Saturday, June 24, 2006

 

Bambi

I rented a VHS of BAMBI recently. I've come to the conclusion that Disney's classics should be viewed on VHS. Without having seen any on DVD, let me say firmly I suspect the DVDs are so augmented as to distort the originals. I could be wrong. I wouldn't even be surprised if a typical Disney DVD of, say, CINDERELLA, offers the option of hearing an audio track resembling the one which went with the original release. But, I have a feeling the colors are now too bright. The filmic quality is gone. (I'm projecting here, but aren't MOVIES supposed to be projected?) I can swear that an ad I've seen for the new re-release of SLEEPING BEAUTY has different people doing the voices. I believe Disney issued a re-orchestrated FANTASIA. Disney's a strange company.
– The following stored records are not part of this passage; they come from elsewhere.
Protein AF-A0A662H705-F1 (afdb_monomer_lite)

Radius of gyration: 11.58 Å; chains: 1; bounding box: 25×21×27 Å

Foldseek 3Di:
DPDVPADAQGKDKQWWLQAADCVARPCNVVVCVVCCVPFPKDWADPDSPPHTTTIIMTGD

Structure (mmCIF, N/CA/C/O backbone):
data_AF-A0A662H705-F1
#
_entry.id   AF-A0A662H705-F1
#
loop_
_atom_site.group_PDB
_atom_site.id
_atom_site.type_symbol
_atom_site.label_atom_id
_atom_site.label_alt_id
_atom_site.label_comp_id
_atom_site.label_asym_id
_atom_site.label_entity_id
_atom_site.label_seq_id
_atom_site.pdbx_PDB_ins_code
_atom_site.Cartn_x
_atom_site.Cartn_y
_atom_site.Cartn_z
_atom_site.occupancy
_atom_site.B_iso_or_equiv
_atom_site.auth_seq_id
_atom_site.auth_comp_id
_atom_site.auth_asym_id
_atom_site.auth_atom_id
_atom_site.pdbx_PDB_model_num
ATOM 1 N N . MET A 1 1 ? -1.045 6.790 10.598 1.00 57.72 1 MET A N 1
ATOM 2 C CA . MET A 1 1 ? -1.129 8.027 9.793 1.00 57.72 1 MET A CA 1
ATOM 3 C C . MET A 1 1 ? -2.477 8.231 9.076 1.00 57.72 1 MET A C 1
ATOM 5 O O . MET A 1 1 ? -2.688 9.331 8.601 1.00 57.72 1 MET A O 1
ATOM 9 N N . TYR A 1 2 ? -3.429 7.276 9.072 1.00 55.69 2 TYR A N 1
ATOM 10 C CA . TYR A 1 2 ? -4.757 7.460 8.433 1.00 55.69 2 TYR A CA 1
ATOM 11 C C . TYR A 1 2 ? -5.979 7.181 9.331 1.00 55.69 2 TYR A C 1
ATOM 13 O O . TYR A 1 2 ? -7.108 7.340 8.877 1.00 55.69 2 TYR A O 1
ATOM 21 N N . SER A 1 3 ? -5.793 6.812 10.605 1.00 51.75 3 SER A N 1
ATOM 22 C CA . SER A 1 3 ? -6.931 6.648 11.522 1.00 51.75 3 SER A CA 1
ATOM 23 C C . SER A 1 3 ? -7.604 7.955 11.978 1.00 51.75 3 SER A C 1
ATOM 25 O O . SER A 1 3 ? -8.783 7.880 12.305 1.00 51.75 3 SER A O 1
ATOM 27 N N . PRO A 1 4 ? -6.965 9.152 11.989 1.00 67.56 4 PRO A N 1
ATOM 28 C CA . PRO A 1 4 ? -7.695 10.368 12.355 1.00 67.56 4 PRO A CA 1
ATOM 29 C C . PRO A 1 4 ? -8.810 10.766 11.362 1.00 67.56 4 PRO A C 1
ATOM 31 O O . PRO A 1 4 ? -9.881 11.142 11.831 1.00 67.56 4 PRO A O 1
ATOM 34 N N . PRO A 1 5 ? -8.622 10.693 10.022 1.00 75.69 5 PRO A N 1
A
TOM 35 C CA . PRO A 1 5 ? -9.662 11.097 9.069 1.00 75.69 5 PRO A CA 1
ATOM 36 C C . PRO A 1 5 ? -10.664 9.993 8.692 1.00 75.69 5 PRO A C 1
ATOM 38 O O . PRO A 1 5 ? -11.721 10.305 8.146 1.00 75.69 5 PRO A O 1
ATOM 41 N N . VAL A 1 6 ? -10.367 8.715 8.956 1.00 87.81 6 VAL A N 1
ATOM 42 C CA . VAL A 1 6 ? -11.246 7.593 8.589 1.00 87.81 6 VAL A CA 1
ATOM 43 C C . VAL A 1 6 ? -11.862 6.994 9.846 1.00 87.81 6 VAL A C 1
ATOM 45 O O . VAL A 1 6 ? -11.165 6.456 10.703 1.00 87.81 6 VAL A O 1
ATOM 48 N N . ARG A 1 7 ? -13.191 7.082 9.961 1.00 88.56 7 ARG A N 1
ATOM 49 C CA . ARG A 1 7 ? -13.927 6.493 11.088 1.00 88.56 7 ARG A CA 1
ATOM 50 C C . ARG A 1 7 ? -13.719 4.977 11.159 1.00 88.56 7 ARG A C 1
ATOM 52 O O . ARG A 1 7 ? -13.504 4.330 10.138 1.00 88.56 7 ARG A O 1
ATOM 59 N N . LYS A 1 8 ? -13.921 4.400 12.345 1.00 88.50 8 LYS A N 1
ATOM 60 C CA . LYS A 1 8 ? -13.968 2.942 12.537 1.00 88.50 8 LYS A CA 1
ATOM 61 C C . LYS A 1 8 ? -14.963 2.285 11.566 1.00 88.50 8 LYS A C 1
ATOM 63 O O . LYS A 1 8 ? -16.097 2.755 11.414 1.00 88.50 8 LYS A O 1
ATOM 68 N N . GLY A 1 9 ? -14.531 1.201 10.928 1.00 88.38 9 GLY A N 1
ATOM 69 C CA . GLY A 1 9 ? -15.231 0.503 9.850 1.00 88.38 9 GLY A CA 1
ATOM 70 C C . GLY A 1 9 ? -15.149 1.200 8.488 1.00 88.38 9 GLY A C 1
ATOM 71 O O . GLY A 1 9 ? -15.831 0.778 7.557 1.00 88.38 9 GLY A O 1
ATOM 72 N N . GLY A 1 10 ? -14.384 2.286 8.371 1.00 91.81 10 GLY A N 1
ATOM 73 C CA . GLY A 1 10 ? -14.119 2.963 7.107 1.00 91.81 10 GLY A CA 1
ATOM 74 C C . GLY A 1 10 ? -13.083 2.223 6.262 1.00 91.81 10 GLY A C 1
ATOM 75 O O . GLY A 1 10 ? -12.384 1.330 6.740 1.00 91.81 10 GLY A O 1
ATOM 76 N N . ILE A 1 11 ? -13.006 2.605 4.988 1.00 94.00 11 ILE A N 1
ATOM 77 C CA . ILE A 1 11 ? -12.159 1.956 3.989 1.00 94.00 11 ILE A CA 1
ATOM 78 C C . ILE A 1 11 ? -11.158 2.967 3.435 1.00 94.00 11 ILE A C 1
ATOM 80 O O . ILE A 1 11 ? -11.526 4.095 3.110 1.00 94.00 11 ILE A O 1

It releases something in some tweaked form, takes it out of release, re-tweaks it and releases it again and then "restores" it. A lot of companies re-package old classics, but, somehow, Disney seems altogether more willing to break, as opposed to fix. The policy of keeping something OUT of circulation in order to maintain some bogus mystique annoys me, especially as time proves that the stuff done in Walt Disney's lifetime is, on a technical level, at least, world-class art. If Shakespeare had copyrighted THE TEMPEST, would some idiot own the rights now? Luckily, a lot of libraries and video shops purchased those "Limited Edition" re-releases in the mid-eighties, allowing people who know where to look to actually find the "Silly Symphonies" and other more obscure Disney works.
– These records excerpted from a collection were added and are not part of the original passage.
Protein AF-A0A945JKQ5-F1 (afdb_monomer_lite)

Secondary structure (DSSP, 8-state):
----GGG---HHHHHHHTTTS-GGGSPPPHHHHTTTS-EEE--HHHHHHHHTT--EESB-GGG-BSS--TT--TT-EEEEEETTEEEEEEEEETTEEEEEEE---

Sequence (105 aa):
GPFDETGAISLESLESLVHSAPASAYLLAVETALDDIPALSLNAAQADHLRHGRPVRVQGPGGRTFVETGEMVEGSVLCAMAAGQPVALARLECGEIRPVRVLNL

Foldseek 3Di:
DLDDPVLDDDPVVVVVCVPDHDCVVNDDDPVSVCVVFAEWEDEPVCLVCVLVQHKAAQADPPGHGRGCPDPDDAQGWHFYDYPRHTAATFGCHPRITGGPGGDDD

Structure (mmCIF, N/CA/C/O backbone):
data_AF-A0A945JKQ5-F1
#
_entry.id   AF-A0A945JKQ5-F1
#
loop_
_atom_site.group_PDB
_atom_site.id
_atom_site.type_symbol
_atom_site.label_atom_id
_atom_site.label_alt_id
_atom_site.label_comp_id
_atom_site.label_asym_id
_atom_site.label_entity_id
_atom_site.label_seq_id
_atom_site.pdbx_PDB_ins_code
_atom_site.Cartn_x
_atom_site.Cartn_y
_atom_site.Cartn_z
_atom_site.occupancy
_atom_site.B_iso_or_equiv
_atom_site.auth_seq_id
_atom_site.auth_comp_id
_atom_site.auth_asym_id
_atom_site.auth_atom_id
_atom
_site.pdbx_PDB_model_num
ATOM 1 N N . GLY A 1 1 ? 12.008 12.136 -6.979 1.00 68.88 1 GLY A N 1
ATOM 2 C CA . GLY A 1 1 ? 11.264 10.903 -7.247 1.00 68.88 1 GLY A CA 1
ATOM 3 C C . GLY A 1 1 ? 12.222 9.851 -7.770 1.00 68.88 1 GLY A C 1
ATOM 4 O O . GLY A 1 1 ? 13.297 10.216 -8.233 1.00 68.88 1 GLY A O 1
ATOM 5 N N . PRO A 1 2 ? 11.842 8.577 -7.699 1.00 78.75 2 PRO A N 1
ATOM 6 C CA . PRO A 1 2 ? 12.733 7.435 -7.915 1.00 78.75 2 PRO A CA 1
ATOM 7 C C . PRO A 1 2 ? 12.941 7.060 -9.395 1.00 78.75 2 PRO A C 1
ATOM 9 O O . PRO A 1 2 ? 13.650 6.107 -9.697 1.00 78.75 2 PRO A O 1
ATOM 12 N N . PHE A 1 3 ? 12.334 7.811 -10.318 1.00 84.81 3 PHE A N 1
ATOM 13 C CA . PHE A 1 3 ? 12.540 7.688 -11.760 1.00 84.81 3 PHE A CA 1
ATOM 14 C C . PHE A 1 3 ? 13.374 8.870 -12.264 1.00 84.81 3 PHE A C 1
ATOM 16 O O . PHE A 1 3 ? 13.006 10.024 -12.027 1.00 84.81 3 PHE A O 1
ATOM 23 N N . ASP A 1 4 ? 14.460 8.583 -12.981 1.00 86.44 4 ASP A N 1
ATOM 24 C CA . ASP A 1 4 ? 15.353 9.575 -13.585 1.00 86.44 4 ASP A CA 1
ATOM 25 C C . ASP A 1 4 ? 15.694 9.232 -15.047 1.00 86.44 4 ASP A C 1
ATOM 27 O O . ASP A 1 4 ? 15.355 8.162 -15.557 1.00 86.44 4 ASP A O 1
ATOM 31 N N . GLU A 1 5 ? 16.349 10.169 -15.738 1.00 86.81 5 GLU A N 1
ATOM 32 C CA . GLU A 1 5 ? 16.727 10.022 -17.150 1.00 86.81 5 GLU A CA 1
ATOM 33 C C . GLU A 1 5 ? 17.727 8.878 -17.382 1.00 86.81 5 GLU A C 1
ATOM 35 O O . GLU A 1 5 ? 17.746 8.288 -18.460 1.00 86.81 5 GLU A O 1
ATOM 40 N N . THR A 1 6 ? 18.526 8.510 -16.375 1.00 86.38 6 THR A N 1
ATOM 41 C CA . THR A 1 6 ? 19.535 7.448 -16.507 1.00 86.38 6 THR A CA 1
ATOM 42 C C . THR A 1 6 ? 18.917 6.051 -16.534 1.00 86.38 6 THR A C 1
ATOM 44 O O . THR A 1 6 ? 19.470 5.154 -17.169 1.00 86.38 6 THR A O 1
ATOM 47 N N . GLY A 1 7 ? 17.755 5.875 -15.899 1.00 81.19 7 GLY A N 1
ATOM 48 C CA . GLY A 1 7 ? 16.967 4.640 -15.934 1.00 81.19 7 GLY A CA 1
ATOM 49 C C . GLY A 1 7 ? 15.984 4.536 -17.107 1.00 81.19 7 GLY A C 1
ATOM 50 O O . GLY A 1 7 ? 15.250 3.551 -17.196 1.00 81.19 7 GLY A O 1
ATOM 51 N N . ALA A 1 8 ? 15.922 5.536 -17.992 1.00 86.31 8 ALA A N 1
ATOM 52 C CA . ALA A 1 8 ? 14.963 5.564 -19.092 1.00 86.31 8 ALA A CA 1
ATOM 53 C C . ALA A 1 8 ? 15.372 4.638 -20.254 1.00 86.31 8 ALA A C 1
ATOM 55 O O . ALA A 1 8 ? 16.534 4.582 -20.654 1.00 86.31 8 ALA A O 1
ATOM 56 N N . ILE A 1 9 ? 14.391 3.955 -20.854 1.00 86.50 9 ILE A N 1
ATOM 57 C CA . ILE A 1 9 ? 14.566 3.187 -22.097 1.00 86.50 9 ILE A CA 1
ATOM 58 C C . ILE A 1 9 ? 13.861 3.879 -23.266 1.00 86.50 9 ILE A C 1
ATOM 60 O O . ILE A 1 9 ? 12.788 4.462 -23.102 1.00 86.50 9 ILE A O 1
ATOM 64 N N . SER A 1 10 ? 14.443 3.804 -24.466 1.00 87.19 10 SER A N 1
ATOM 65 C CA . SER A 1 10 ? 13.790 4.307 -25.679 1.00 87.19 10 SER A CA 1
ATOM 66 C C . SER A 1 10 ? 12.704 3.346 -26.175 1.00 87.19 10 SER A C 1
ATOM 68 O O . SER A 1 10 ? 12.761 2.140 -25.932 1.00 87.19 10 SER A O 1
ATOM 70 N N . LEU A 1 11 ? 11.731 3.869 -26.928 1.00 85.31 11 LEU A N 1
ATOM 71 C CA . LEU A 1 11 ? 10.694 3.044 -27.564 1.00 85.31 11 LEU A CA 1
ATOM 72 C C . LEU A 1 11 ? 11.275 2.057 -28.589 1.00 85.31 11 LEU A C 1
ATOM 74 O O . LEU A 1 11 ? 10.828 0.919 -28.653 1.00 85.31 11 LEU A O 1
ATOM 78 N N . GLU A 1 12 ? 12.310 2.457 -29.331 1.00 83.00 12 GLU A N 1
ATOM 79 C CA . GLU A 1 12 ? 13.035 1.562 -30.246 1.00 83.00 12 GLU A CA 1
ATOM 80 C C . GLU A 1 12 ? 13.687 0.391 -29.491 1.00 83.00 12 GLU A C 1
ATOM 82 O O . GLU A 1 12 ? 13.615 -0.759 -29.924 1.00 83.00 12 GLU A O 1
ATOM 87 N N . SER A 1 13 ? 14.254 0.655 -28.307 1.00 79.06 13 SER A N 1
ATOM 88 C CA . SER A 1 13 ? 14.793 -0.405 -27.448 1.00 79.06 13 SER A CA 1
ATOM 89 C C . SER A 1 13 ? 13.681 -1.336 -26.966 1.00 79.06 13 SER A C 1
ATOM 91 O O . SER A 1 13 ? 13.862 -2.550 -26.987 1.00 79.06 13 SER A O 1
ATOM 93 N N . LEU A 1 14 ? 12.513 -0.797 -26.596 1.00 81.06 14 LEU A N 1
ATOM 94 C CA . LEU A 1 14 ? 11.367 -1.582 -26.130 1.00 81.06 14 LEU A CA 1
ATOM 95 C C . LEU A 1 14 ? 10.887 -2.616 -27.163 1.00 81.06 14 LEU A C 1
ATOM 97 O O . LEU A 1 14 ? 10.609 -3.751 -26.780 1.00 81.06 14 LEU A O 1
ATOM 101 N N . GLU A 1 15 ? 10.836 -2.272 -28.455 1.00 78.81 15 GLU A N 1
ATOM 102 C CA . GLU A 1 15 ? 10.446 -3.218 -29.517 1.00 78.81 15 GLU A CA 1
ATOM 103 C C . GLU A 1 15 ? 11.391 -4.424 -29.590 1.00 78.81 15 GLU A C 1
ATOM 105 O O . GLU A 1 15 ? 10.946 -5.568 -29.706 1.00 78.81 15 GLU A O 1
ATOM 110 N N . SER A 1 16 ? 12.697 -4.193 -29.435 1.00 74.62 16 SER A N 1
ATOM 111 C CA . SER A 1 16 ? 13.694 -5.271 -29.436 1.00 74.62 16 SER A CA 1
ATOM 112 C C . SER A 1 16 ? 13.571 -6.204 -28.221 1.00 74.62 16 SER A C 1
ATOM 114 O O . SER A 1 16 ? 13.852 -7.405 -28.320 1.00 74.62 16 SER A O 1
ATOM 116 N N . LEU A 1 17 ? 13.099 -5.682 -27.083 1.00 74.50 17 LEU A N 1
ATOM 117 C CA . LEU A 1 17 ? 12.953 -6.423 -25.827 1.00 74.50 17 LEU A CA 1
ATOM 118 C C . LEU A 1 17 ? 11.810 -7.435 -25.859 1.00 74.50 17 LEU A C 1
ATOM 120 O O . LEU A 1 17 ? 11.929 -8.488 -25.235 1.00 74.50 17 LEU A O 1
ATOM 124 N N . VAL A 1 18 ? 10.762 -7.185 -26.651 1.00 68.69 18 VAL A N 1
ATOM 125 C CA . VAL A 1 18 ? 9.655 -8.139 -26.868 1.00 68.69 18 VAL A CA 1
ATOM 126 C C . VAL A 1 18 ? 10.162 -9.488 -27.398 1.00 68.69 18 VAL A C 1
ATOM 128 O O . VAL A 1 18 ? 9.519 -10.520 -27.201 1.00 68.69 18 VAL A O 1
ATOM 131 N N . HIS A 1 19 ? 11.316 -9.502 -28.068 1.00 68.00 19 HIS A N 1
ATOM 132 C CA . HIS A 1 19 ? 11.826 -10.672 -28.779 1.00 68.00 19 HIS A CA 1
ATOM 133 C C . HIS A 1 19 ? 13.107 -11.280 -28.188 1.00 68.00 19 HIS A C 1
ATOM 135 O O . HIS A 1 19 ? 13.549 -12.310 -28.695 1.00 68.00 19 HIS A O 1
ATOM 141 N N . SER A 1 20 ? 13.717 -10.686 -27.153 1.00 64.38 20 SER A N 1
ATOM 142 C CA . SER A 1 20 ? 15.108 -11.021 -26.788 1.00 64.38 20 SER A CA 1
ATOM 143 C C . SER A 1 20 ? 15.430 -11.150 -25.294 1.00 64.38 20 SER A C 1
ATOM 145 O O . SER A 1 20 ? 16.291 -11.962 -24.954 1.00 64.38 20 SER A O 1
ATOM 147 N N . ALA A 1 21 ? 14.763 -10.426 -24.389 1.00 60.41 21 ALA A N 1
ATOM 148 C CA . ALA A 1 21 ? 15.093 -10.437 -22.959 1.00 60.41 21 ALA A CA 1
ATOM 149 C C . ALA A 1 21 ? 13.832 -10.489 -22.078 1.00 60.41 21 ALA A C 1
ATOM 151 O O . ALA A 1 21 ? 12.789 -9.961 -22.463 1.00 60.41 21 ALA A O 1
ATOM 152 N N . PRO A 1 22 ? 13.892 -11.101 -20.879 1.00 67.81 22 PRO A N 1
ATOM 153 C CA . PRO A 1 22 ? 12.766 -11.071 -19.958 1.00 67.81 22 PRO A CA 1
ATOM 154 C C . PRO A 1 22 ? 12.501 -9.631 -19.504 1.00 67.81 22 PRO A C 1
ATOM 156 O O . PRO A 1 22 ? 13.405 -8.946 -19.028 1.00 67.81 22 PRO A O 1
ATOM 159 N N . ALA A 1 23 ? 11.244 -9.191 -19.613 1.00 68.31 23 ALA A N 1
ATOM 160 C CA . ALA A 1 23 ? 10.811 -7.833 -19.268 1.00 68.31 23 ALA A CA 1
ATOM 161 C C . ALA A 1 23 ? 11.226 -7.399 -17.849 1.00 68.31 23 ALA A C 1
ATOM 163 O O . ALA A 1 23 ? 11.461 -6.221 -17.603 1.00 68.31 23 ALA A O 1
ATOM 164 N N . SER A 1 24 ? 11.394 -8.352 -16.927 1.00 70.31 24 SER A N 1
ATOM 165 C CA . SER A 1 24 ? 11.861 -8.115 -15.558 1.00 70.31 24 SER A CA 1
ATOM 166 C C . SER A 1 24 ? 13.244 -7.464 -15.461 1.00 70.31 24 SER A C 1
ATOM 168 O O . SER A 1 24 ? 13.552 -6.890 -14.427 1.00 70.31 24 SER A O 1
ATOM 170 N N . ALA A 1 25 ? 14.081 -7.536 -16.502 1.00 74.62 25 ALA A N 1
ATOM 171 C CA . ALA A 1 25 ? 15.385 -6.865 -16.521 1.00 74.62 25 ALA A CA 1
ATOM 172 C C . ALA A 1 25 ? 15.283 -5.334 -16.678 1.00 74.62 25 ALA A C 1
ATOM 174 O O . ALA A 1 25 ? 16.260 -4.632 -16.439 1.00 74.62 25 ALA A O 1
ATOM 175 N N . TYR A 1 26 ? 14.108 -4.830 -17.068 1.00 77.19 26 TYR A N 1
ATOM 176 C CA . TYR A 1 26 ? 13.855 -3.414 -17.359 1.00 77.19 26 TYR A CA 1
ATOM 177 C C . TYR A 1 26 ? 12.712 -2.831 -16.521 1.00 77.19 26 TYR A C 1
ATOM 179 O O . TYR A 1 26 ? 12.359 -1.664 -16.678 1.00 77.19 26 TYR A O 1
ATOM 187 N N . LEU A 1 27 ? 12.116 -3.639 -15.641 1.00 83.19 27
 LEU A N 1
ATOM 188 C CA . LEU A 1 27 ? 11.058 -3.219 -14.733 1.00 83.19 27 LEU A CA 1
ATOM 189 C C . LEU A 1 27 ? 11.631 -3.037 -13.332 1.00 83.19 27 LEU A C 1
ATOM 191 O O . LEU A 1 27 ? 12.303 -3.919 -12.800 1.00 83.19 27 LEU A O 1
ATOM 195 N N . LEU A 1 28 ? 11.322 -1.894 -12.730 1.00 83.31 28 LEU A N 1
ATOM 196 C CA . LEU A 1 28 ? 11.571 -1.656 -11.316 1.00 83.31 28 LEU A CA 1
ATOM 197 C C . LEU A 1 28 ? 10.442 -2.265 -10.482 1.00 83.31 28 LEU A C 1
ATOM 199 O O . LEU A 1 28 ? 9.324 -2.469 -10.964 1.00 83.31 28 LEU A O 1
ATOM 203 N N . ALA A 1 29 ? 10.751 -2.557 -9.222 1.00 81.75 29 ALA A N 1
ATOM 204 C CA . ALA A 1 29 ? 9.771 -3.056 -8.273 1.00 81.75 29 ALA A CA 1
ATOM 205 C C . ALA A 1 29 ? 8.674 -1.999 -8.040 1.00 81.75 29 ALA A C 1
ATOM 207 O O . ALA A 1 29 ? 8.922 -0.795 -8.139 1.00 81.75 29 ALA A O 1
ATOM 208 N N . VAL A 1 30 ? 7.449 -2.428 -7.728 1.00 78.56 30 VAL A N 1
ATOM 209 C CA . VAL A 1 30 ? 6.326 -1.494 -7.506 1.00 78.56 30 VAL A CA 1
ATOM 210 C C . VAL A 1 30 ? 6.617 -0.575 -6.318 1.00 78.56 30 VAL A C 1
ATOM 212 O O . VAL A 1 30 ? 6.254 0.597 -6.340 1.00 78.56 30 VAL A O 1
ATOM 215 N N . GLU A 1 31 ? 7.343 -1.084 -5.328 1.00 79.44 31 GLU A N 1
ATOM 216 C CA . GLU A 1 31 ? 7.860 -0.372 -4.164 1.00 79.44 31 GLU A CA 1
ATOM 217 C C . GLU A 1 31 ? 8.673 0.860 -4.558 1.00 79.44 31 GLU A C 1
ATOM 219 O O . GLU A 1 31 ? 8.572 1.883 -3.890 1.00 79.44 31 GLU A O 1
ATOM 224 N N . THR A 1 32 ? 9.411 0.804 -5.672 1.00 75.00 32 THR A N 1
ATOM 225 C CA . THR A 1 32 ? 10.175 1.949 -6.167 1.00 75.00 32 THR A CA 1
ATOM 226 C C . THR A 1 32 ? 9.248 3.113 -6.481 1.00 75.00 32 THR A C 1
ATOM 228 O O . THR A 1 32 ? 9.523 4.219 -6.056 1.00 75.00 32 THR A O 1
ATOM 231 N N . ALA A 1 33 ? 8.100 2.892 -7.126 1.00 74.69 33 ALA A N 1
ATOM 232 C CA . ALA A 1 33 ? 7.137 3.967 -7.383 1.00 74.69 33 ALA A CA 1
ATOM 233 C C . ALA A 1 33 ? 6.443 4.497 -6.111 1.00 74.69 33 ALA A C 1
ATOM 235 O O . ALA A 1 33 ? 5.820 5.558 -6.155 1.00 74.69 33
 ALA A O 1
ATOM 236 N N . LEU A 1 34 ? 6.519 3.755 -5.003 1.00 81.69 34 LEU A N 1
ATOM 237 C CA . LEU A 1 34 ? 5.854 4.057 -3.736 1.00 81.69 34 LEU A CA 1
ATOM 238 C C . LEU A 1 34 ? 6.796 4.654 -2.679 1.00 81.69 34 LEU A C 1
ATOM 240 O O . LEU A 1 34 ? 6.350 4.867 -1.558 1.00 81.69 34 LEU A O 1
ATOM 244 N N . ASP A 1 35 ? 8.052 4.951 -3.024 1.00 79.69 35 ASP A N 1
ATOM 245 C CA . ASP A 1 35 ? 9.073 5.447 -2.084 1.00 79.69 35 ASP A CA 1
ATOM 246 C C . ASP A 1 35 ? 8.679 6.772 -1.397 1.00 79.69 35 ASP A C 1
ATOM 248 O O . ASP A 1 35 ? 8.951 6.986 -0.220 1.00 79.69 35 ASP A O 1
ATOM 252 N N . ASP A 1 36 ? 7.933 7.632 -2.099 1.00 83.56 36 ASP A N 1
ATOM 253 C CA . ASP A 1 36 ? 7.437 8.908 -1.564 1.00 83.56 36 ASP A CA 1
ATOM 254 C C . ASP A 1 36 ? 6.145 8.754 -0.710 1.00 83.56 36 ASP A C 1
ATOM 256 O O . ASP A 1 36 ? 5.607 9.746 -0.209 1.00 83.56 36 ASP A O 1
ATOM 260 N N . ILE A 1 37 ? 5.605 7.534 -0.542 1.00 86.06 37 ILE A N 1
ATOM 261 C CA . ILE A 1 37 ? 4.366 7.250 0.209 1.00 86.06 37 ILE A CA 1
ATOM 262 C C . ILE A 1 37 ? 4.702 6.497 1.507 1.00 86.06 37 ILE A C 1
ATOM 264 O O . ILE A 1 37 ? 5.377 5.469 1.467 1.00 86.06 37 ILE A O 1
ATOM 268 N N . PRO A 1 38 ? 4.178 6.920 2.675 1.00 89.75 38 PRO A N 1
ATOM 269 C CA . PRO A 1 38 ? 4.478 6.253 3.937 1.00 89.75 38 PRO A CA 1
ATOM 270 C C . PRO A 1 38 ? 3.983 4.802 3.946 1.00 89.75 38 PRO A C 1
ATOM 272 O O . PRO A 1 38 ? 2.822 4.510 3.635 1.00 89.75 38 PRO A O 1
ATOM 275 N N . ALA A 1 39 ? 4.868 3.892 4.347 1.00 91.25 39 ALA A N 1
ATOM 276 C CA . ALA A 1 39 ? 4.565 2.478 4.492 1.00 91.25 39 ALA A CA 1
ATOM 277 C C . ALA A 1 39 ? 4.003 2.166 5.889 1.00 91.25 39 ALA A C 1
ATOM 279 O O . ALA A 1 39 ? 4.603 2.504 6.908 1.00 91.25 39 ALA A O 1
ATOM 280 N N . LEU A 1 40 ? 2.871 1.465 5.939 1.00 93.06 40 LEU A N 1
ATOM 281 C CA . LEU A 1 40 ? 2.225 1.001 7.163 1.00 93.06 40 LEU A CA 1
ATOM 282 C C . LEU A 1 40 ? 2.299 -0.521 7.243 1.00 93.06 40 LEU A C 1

So, I watched BAMBI last night. I'd never seen it before. I know enough about Disney to know he really studied animals carefully before drawing them. BAMBI looks like a watercolor in a hunting lodge come to life. It is, as an impression of nature, stunning. The little animals are a double-threat. They move like actual little animals, but act and sound like children. If it's over-the-top, well, all cartoon kids can't act like Cartman from SOUTH PARK. I knew BAMBI's mother gets killed by hunters, but I was not prepared for the way it was done. There's a scene a little earlier where she tells Bambi to be very careful in an open field. In a slightly later scene she tells Bambi to run. We hear shots. She tells him "Man" has entered the forest. Later, she and Bambi are walking in the snow and shots ring out. All the deer, including a deer-in-chief, if you will are running away. Bambi's mother shouts at him to keep running and not look back. We follow Bambi as he runs and runs. He makes it to the little bit of underbrush where he and his mother live and he turns around and says "We made it. We made it. Mother? Mother?" It was here I expected to see the body of Bambi's mother. Instead, as Bambi walks through an increasingly thick
blizzard, he makes out the face of the patriarch of deers, who says to him, simply, "Your mother won't be coming back." A child below the age of six or so probably won't even notice that BAMBI's mother has died. Later, there's a female quail who panics as the hunter's fire their guns. She finally screams, "I can't take it anymore," flies up and a shot is heard. Her body quickly lands on the ground. Disney doesn't dwell on it and, as the other birds fly away there's a quick cut (if that's the term in animation) to a different scene. I expected BAMBI to be subdued about death, but I didn't expect it to rely as heavily as it did on the intelligence of the viewer. In a cartoon today, at the very least we'd see Bambi's mother dying. In the actual movie (which is from 1942), the last we see of her is the scene in where she's telling Bambi to run and not look back. The quail which gets shot shows no blood, and it is, as a character, very peripheral, being introduced just seconds before being shot. Again, a child might not even notice what's happening, but the death of the quail, for an adult, is pretty scary. When the quail starts saying she wants to get out of the thicket, the other birds are saying, "No, stay perfectly calm. Don't move." Already, movies about the Nazis were being made and certainly audiences would have seen a few movies which had scenes with people hiding from storm troopers. This is not so much a movie about man's destruction of the wild as a war movie about people dealing with war as a force of nature.
This is Disney's truly anthropomorphic flick, his one Aesop fable. It's pretty moving.